MLflow 1.29 and above

Package artifacts with models

When your model requires files or artifacts during inference, you can package them into the model artifact when you log the model.

If you’re working with Databricks Notebooks, a common practice is to have such files reside in DBFS. Models are also sometimes configured to download artifacts from the internet (such as HuggingFace Tokenizers). Real-time workloads at scale perform best when all required dependencies are statically captured at deployment time. For this reason, Serverless Real-Time Inference requires DBFS artifacts be packaged into the model artifact itself and uses MLflow interfaces to do so. Network artifacts loaded with the model should be packaged with the model whenever possible.

With the MLflow command log_model() you can log a model and its dependent artifacts with the artifacts parameter.

mlflow.pyfunc.log_model(
    ...
    artifacts={'model-weights': "/dbfs/path/to/file", "tokenizer_cache": "./tokenizer_cache"},
    ...
)

In PyFunc models, these artifacts’ paths are accessible from the context object under context.artifacts, and they can be loaded in the standard way for that file type.

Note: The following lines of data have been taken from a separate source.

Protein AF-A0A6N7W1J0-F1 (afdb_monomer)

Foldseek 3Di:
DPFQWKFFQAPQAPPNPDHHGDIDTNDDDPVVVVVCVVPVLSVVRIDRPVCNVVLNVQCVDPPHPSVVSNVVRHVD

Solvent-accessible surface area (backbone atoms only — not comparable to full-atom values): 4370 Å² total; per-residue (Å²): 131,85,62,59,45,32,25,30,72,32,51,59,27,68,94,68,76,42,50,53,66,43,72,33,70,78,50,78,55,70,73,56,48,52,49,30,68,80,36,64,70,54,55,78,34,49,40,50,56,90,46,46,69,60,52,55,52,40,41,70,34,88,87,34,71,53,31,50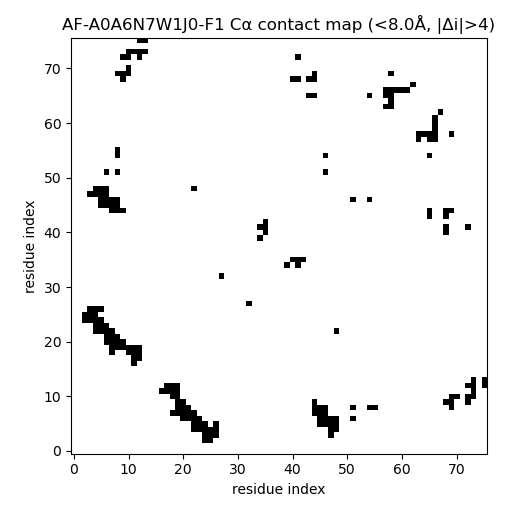,50,35,56,56,39,71,79,98

Structure (mmCIF, N/CA/C/O backbone):
data_AF-A0A6N7W1J0-F1
#
_entry.id   AF-A0A6N7W1J0-F1
#
loop_
_atom_site.group_PDB
_atom_site.id
_atom_site.type_symbol
_atom_site.label_atom_id
_atom_site.label_alt_id
_atom_site.label_comp_id
_atom_site.label_asym_id
_atom_site.label_entity_id
_atom_site.label_seq_id
_atom_site.p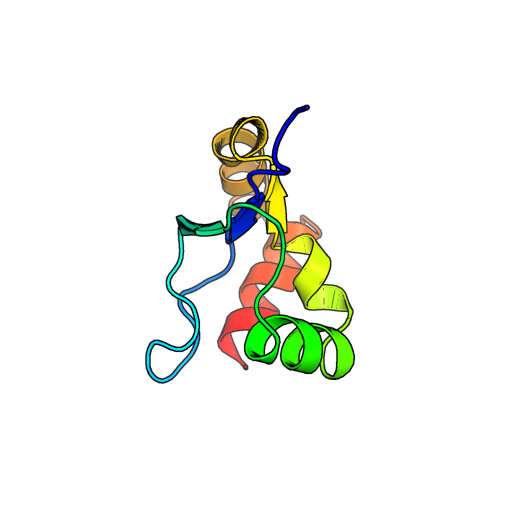dbx_PDB_ins_code
_atom_site.Cartn_x
_atom_site.Cartn_y
_atom_site.Cartn_z
_atom_site.occupancy
_atom_site.B_iso_or_equiv
_atom_site.auth_seq_id
_atom_site.auth_comp_id
_atom_site.auth_asym_id
_atom_site.auth_atom_id
_atom_site.pdbx_PDB_model_num
ATOM 1 N N . MET A 1 1 ? -17.222 -2.737 -18.368 1.00 36.81 1 MET A N 1
ATOM 2 C CA . MET A 1 1 ? -16.127 -3.554 -17.806 1.00 36.81 1 MET A CA 1
ATOM 3 C C . MET A 1 1 ? -15.323 -2.637 -16.909 1.00 36.81 1 MET A C 1
ATOM 5 O O . MET A 1 1 ? -14.721 -1.708 -17.429 1.00 36.81 1 MET A O 1
ATOM 9 N N . ASN A 1 2 ? -15.415 -2.794 -15.587 1.00 46.00 2 ASN A N 1
ATOM 10 C CA . ASN A 1 2 ? -14.628 -1.974 -14.667 1.00 46.00 2 ASN A CA 1
ATOM 11 C C . ASN A 1 2 ? -13.168 -2.393 -14.809 1.00 46.00 2 ASN A C 1
ATOM 13 O O . ASN A 1 2 ? -12.790 -3.471 -14.365 1.00 46.00 2 ASN A O 1
ATOM 17 N N . GLU A 1 3 ? -12.363 -1.566 -15.468 1.00 55.62 3 GLU A N 1
ATOM 18 C CA . GLU A 1 3 ? -10.913 -1.671 -15.364 1.00 55.62 3 GLU A CA 1
ATOM 19 C C . GLU A 1 3 ? -10.576 -1.574 -13.872 1.00 55.62 3 GLU A C 1
ATOM 21 O O . GLU A 1 3 ? -10.920 -0.579 -13.233 1.00 55.62 3 GLU A O 1
ATOM 26 N N . GLU A 1 4 ? -9.993 -2.625 -13.292 1.00 72.12 4 GLU A N 1
ATOM 27 C CA . GLU A 1 4 ? -9.634 -2.663 -11.873 1.00 72.12 4 GLU A CA 1
ATOM 28 C C . GLU A 1 4 ? -8.572 -1.591 -11.600 1.00 72.12 4 GLU A C 1
ATOM 30 O O . GLU A 1 4 ? -7.372 -1.796 -11.790 1.00 72.12 4 GLU A O 1
ATOM 35 N N . LYS A 1 5 ? -9.034 -0.395 -11.223 1.00 90.38 5 LYS A N 1
ATOM 36 C CA . LYS A 1 5 ? -8.186 0.731 -10.845 1.00 90.38 5 LYS A CA 1
ATOM 37 C C . LYS A 1 5 ? -7.774 0.536 -9.399 1.00 90.38 5 LYS A C 1
ATOM 39 O O . LYS A 1 5 ? -8.569 0.755 -8.480 1.00 90.38 5 LYS A O 1
ATOM 44 N N . VAL A 1 6 ? -6.526 0.135 -9.203 1.00 93.88 6 VAL A N 1
ATOM 45 C CA . VAL A 1 6 ? -5.935 -0.013 -7.872 1.00 93.88 6 VAL A CA 1
ATOM 46 C C . VAL A 1 6 ? -4.929 1.097 -7.619 1.00 93.88 6 VAL A C 1
ATOM 48 O O . VAL A 1 6 ? -4.255 1.571 -8.530 1.00 93.88 6 VAL A O 1
ATOM 51 N N . ILE A 1 7 ? -4.826 1.522 -6.369 1.00 95.25 7 ILE A N 1
ATOM 52 C CA . ILE A 1 7 ? -3.873 2.516 -5.898 1.00 95.25 7 ILE A CA 1
ATOM 53 C C . ILE A 1 7 ? -2.941 1.883 -4.878 1.00 95.25 7 ILE A C 1
ATOM 55 O O . ILE A 1 7 ? -3.363 1.112 -4.013 1.00 95.25 7 ILE A O 1
ATOM 59 N N . TYR A 1 8 ? -1.662 2.221 -4.983 1.00 95.56 8 TYR A N 1
ATOM 60 C CA . TYR A 1 8 ? -0.673 1.845 -3.990 1.00 95.56 8 TYR A CA 1
ATOM 61 C C . TYR A 1 8 ? -0.693 2.820 -2.806 1.00 95.56 8 TYR A C 1
ATOM 63 O O . TYR A 1 8 ? -0.479 4.020 -2.973 1.00 95.56 8 TYR A O 1
ATOM 71 N N . VAL A 1 9 ? -0.917 2.296 -1.601 1.00 95.81 9 VAL A N 1
ATOM 72 C CA . VAL A 1 9 ? -1.019 3.078 -0.352 1.00 95.81 9 VAL A CA 1
ATOM 73 C C . VAL A 1 9 ? 0.186 2.912 0.576 1.00 95.81 9 VAL A C 1
ATOM 75 O O . VAL A 1 9 ? 0.214 3.480 1.665 1.00 95.81 9 VAL A O 1
ATOM 78 N N . GLY A 1 10 ? 1.202 2.152 0.168 1.00 94.31 10 GLY A N 1
ATOM 79 C CA . GLY A 1 10 ? 2.448 2.020 0.923 1.00 94.31 10 GLY A CA 1
ATOM 80 C C . GLY A 1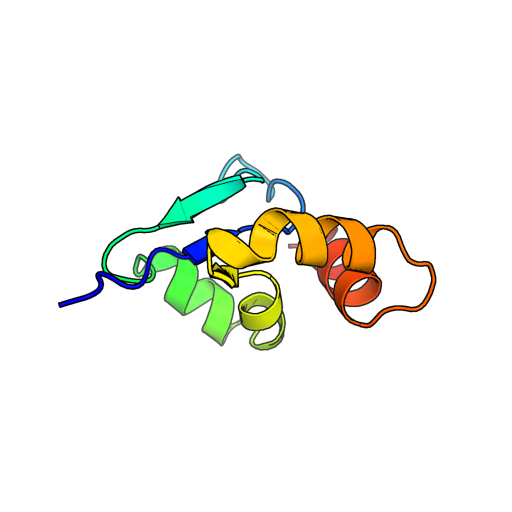 10 ? 3.366 3.247 0.813 1.00 94.31 10 GLY A C 1
ATOM 81 O O . GLY A 1 10 ? 3.067 4.180 0.069 1.00 94.31 10 GLY A O 1
ATOM 82 N N . PRO A 1 11 ? 4.494 3.275 1.539 1.00 94.19 11 PRO A N 1
ATOM 83 C CA . PRO A 1 11 ? 5.504 4.319 1.393 1.00 94.19 11 PRO A CA 1
ATOM 84 C C . PRO A 1 11 ? 6.114 4.278 -0.010 1.00 94.19 11 PRO A C 1
ATOM 86 O O . PRO A 1 11 ? 6.167 3.217 -0.634 1.00 94.19 11 PRO A O 1
ATOM 89 N N . SER A 1 12 ? 6.633 5.409 -0.487 1.00 93.44 12 SER A N 1
ATOM 90 C CA . SER A 1 12 ? 7.413 5.426 -1.726 1.00 93.44 12 SER A CA 1
ATOM 91 C C . SER A 1 12 ? 8.607 4.482 -1.604 1.00 93.44 12 SER A C 1
ATOM 93 O O . SER A 1 12 ? 9.462 4.677 -0.738 1.00 93.44 12 SER A O 1
ATOM 95 N N . LEU A 1 13 ? 8.648 3.458 -2.457 1.00 89.56 13 LEU A N 1
ATOM 96 C CA . LEU A 1 13 ? 9.731 2.484 -2.451 1.00 89.56 13 LEU A CA 1
ATOM 97 C C . LEU A 1 13 ? 11.040 3.126 -2.908 1.00 89.56 13 LEU A C 1
ATOM 99 O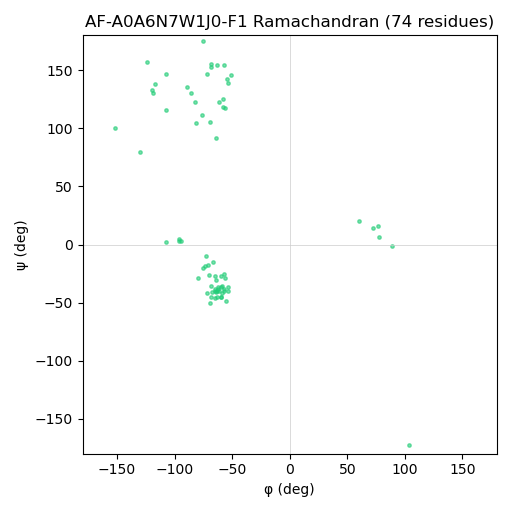 O . LEU A 1 13 ? 11.066 4.082 -3.694 1.00 89.56 13 LEU A O 1
ATOM 103 N N . SER A 1 14 ? 12.138 2.556 -2.421 1.00 82.19 14 SER A N 1
ATOM 104 C CA . SER A 1 14 ? 13.497 2.981 -2.737 1.00 82.19 14 SER A CA 1
ATOM 105 C C . SER A 1 14 ? 13.737 3.101 -4.252 1.00 82.19 14 SER A C 1
ATOM 107 O O . SER A 1 14 ? 13.178 2.357 -5.066 1.00 82.19 14 SER A O 1
ATOM 109 N N . ARG A 1 15 ? 14.580 4.074 -4.633 1.00 77.81 15 ARG A N 1
ATOM 110 C CA . ARG A 1 15 ? 14.946 4.395 -6.030 1.00 77.81 15 ARG A CA 1
ATOM 111 C C . ARG A 1 15 ? 13.767 4.796 -6.932 1.00 77.81 15 ARG A C 1
ATOM 113 O O . ARG A 1 15 ? 13.882 4.718 -8.148 1.00 77.81 15 ARG A O 1
ATOM 120 N N . GLY A 1 16 ? 12.639 5.216 -6.353 1.00 74.81 16 GLY A N 1
ATOM 121 C CA . GLY A 1 16 ? 11.472 5.667 -7.117 1.00 74.81 16 GLY A CA 1
ATOM 122 C C . GLY A 1 16 ? 10.707 4.541 -7.819 1.00 74.81 16 GLY A C 1
ATOM 123 O O . GLY A 1 16 ? 9.863 4.830 -8.661 1.00 74.81 16 GLY A O 1
ATOM 124 N N . ARG A 1 17 ? 10.966 3.271 -7.465 1.00 83.38 17 ARG A N 1
ATOM 125 C CA . ARG A 1 17 ? 10.338 2.094 -8.098 1.00 83.38 17 ARG A CA 1
ATOM 126 C C . ARG A 1 17 ? 8.813 2.103 -7.998 1.00 83.38 17 ARG A C 1
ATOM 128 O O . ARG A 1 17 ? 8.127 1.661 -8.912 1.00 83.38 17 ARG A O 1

For example, in a custom MLflow model:

class ModelPyfunc(mlflow.pyfunc.PythonModel):
    def load_context(self, context):
        self.model = torch.load(context.artifacts["model-weights"])
        self.tokenizer = transformers.BertweetTokenizer.from_pretrained("model-base", local_files_only=True, cache_dir=context.artifacts["tokenizer_cache"])
    ...

After your files and artifacts are packaged within your model artifact, you can serve your model to a Serverless Real-Time Inference endpoint.